Lo primero que pienso entonces es que la Historia demuestra que allí donde confluyen potencias con intereses irreconciliables, la guerra tarde o temprano se convierte en desenlace. Tras décadas de globalización, las fisuras se multiplican. La competencia por materias primas críticas, como el litio o las tierras raras, o el mismo dinero y su poder, alimentan tensiones encubiertas que pueden pasar de la mesa de negociación a los drones en cuestión de meses.
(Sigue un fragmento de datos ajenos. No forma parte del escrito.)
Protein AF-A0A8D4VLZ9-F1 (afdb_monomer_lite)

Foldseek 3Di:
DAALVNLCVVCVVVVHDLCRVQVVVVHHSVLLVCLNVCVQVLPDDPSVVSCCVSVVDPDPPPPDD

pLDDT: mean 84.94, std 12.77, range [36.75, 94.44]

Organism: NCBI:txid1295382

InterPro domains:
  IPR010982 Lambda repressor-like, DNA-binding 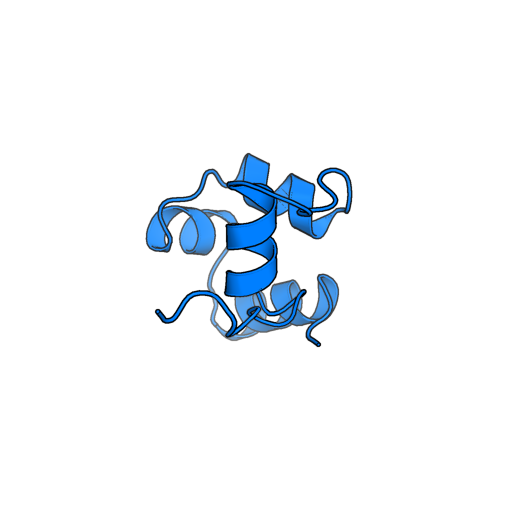domain superfamily [G3DSA:1.10.260.40] (2-60)
  IPR026365 Phage-associated protein, BcepMu gp16 family [TIGR04111] (3-57)

Structure (mmCIF, N/CA/C/O backbone):
data_AF-A0A8D4VLZ9-F1
#
_entry.id   AF-A0A8D4VLZ9-F1
#
loop_
_atom_site.group_PDB
_atom_site.id
_atom_site.type_symbol
_atom_site.label_atom_id
_atom_site.label_alt_id
_atom_site.label_comp_id
_atom_site.label_asym_id
_atom_site.label_entity_id
_atom_site.label_seq_id
_atom_site.pdbx_PDB_ins_code
_atom_site.Cartn_x
_atom_site.Cartn_y
_atom_site.Cartn_z
_atom_site.occupancy
_atom_site.B_iso_or_equiv
_atom_site.auth_seq_id
_atom_site.auth_comp_id
_atom_site.auth_asym_id
_atom_site.auth_atom_id
_atom_site.pdbx_PDB_model_num
ATOM 1 N N . MET A 1 1 ? 7.296 -10.489 -10.988 1.00 62.09 1 MET A N 1
ATOM 2 C CA . MET A 1 1 ? 7.047 -9.337 -10.095 1.00 62.09 1 MET A CA 1
ATOM 3 C C . MET A 1 1 ? 6.040 -8.428 -10.765 1.00 62.09 1 MET A C 1
ATOM 5 O O . MET A 1 1 ? 6.229 -8.110 -11.933 1.00 62.09 1 MET A O 1
ATOM 9 N N . LEU A 1 2 ? 4.970 -8.061 -10.065 1.00 77.62 2 LEU A N 1
ATOM 10 C CA . LEU A 1 2 ? 4.060 -7.015 -10.528 1.00 77.62 2 LEU A CA 1
ATOM 11 C C . LEU A 1 2 ? 4.693 -5.648 -10.230 1.00 77.62 2 LEU A C 1
ATOM 13 O O . LEU A 1 2 ? 5.382 -5.504 -9.222 1.00 77.62 2 LEU A O 1
ATOM 17 N N . THR A 1 3 ? 4.450 -4.640 -11.064 1.00 86.69 3 THR A N 1
ATOM 18 C CA . THR A 1 3 ? 4.778 -3.246 -10.714 1.00 86.69 3 THR A CA 1
ATOM 19 C C . THR A 1 3 ? 3.574 -2.558 -10.072 1.00 86.69 3 THR A C 1
ATOM 21 O O . THR A 1 3 ? 2.432 -3.000 -10.224 1.00 86.69 3 THR A O 1
ATOM 24 N N . ALA A 1 4 ? 3.806 -1.448 -9.363 1.00 86.81 4 ALA A N 1
ATOM 25 C CA . ALA A 1 4 ? 2.724 -0.655 -8.775 1.00 86.81 4 ALA A CA 1
ATOM 26 C C . ALA A 1 4 ? 1.718 -0.176 -9.837 1.00 86.81 4 ALA A C 1
ATOM 28 O O . ALA A 1 4 ? 0.515 -0.141 -9.582 1.00 86.81 4 ALA A O 1
ATOM 29 N N . ASP A 1 5 ? 2.202 0.134 -11.040 1.00 88.69 5 ASP A N 1
ATOM 30 C CA . ASP A 1 5 ? 1.368 0.561 -12.161 1.00 88.69 5 ASP A CA 1
ATOM 31 C C . ASP A 1 5 ? 0.494 -0.582 -12.698 1.00 88.69 5 ASP A C 1
ATOM 33 O O . ASP A 1 5 ? -0.721 -0.439 -12.833 1.00 88.69 5 ASP A O 1
ATOM 37 N N . GLN A 1 6 ? 1.075 -1.776 -12.860 1.00 90.00 6 GLN A N 1
ATOM 38 C CA . GLN A 1 6 ? 0.323 -2.976 -13.239 1.00 90.00 6 GLN A CA 1
ATOM 39 C C . GLN A 1 6 ? -0.742 -3.344 -12.202 1.00 90.00 6 GLN A C 1
ATOM 41 O O . GLN A 1 6 ? -1.835 -3.782 -12.565 1.00 90.00 6 GLN A O 1
ATOM 46 N N . PHE A 1 7 ? -0.464 -3.150 -10.910 1.00 90.94 7 PHE A N 1
ATOM 47 C CA . PHE A 1 7 ? -1.464 -3.359 -9.868 1.00 90.94 7 PHE A CA 1
ATOM 48 C C . PHE A 1 7 ? -2.637 -2.382 -9.995 1.00 90.94 7 PHE A C 1
ATOM 50 O O . PHE A 1 7 ? -3.793 -2.810 -9.979 1.00 90.94 7 PHE A O 1
ATOM 57 N N . LYS A 1 8 ? -2.354 -1.087 -10.189 1.00 89.62 8 LYS A N 1
ATOM 58 C CA . LYS A 1 8 ? -3.383 -0.063 -10.430 1.00 89.62 8 LYS A CA 1
ATOM 59 C C . LYS A 1 8 ? -4.212 -0.391 -11.675 1.00 89.62 8 LYS A C 1
ATOM 61 O O . LYS A 1 8 ? -5.439 -0.311 -11.622 1.00 89.62 8 LYS A O 1
ATOM 66 N N . ALA A 1 9 ? -3.572 -0.831 -12.758 1.00 92.06 9 ALA A N 1
ATOM 67 C CA . ALA A 1 9 ? -4.256 -1.272 -13.972 1.00 92.06 9 ALA A CA 1
ATOM 68 C C . ALA A 1 9 ? -5.171 -2.482 -13.714 1.00 92.06 9 ALA A C 1
ATOM 70 O O . ALA A 1 9 ? -6.312 -2.499 -14.173 1.00 92.06 9 ALA A O 1
ATOM 71 N N . ARG A 1 10 ? -4.724 -3.461 -12.914 1.00 92.19 10 ARG A N 1
ATOM 72 C CA . ARG A 1 10 ? -5.533 -4.625 -12.508 1.00 92.19 10 ARG A CA 1
ATOM 73 C C . ARG A 1 10 ? -6.756 -4.234 -11.691 1.00 92.19 10 ARG A C 1
ATOM 75 O O . ARG A 1 10 ? -7.838 -4.765 -11.924 1.00 92.19 10 ARG A O 1
ATOM 82 N N . LEU A 1 11 ? -6.579 -3.325 -10.738 1.00 92.31 11 LEU A N 1
ATOM 83 C CA . LEU A 1 11 ? -7.676 -2.793 -9.937 1.00 92.31 11 LEU A CA 1
ATOM 84 C C . LEU A 1 11 ? -8.699 -2.077 -10.825 1.00 92.31 11 LEU A C 1
ATOM 86 O O . LEU A 1 11 ? -9.887 -2.384 -10.751 1.00 92.31 11 LEU A O 1
ATOM 90 N N . LYS A 1 12 ? -8.228 -1.225 -11.746 1.00 92.06 12 LYS A N 1
ATOM 91 C CA . LYS A 1 12 ? -9.075 -0.534 -12.728 1.00 92.06 12 LYS A CA 1
ATOM 92 C C . LYS A 1 12 ? -9.842 -1.514 -13.620 1.00 92.06 12 LYS A C 1
ATOM 94 O O . LYS A 1 12 ? -11.044 -1.352 -13.788 1.00 92.06 12 LYS A O 1
ATOM 99 N N . ALA A 1 13 ? -9.179 -2.551 -14.133 1.00 93.75 13 ALA A N 1
ATOM 100 C CA . ALA A 1 13 ? -9.806 -3.582 -14.964 1.00 93.75 13 ALA A CA 1
ATOM 101 C C . ALA A 1 13 ? -10.879 -4.394 -14.215 1.00 93.75 13 ALA A C 1
ATOM 103 O O . ALA A 1 13 ? -11.829 -4.870 -14.825 1.00 93.75 13 ALA A O 1
ATOM 104 N N . ARG A 1 14 ? -10.744 -4.538 -12.892 1.00 92.00 14 ARG A N 1
ATOM 105 C CA . ARG A 1 14 ? -11.719 -5.214 -12.020 1.00 92.00 14 ARG A CA 1
ATOM 106 C C . ARG A 1 14 ? -12.812 -4.284 -11.484 1.00 92.00 14 ARG A C 1
ATOM 108 O O . ARG A 1 14 ? -13.672 -4.742 -10.742 1.00 92.00 14 ARG A O 1
ATOM 115 N N . GLY A 1 15 ? -12.754 -2.983 -11.783 1.00 94.44 15 GLY A N 1
ATOM 116 C CA . GLY A 1 15 ? -13.661 -1.987 -11.203 1.00 94.44 15 GLY A CA 1
ATOM 117 C C . GLY A 1 15 ? -13.491 -1.803 -9.689 1.00 94.44 15 GLY A C 1
ATOM 118 O O . GLY A 1 15 ? -14.394 -1.314 -9.019 1.00 94.44 15 GLY A O 1
ATOM 119 N N . THR A 1 16 ? -12.351 -2.206 -9.123 1.00 93.88 16 THR A N 1
ATOM 120 C CA . THR A 1 16 ? -12.068 -2.099 -7.685 1.00 93.88 16 THR A CA 1
ATOM 121 C C . THR A 1 16 ? -11.143 -0.914 -7.424 1.00 93.88 16 THR A C 1
ATOM 123 O O . THR A 1 16 ? -10.204 -0.670 -8.177 1.00 93.88 16 THR A O 1
ATOM 126 N N . THR A 1 17 ? -11.362 -0.171 -6.339 1.00 93.75 17 THR A N 1
ATOM 127 C CA . THR A 1 17 ? -10.451 0.913 -5.932 1.00 93.75 17 THR A CA 1
ATOM 128 C C . THR A 1 17 ? -9.356 0.394 -5.002 1.00 93.75 17 THR A C 1
ATOM 130 O O . THR A 1 17 ? -9.527 -0.622 -4.329 1.00 93.75 17 THR A O 1
ATOM 133 N N . ILE A 1 18 ? -8.239 1.123 -4.901 1.00 92.19 18 ILE A N 1
ATOM 134 C CA . ILE A 1 18 ? -7.178 0.816 -3.924 1.00 92.19 18 ILE A CA 1
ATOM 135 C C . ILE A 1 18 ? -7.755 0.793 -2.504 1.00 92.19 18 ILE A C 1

Además, la escalada retórica, en la que Rusia, y en concreto Putin y su ministro de Asuntos Exteriores, es una maestra, es ya un campo de batalla simbólico. Declaraciones que antes parecían diplomáticas hoy suenan como preludio de hostilidades. La polarización política interna, amplificada por las redes sociales, convierte a los líderes en rehenes de su propia narrativa belicista. Quien no "responde con firmeza" queda señalado como débil, como le ha pasado a la UE. La verdad es que estratégicamente, es un buen momento para atacar, de la manera que sea, a Europa. Eso es un hecho.

No menos importante es la lógica de los sistemas autoritarios, que a menudo encuentran en la guerra un mecanismo de supervivencia interna. Cuando los gobiernos enfrentan desgaste o crisis económicas, la tentación de un conflicto externo actúa como fórmula de cohesión social. En esa dinámica peligrosa, el pueblo se transforma en espectador forzado del teatro marcial. Hoy, aunque los cañones sean hipersónicos y no de bronce, el mecanismo de la tragedia sigue siendo inquietantemente parecido con lo que pasó.

Pero sería injusto ignorar la fuerza de los argumentos contrarios. El más evidente es que la guerra tradicional, con “botas sobre el terreno”, con tanques atravesando fronteras y miles de muertos en cuestión de días, resulta extremadamente costosa e imprevisible. Incluso las potencias que presumen de músculo militar son conscientes de que un conflicto a gran escala puede arruinar economías enteras y desatar dinámicas incontrolables. Esa interdependencia económica funciona como una vacuna parcial. Ningún bloque geopolítico puede permitirse un aislamiento completo sin hundirse en su propia recesión. Los circuitos financieros, las cadenas de suministro y hasta la cultura globalizada crean un entramado que penaliza cualquier ruptura total.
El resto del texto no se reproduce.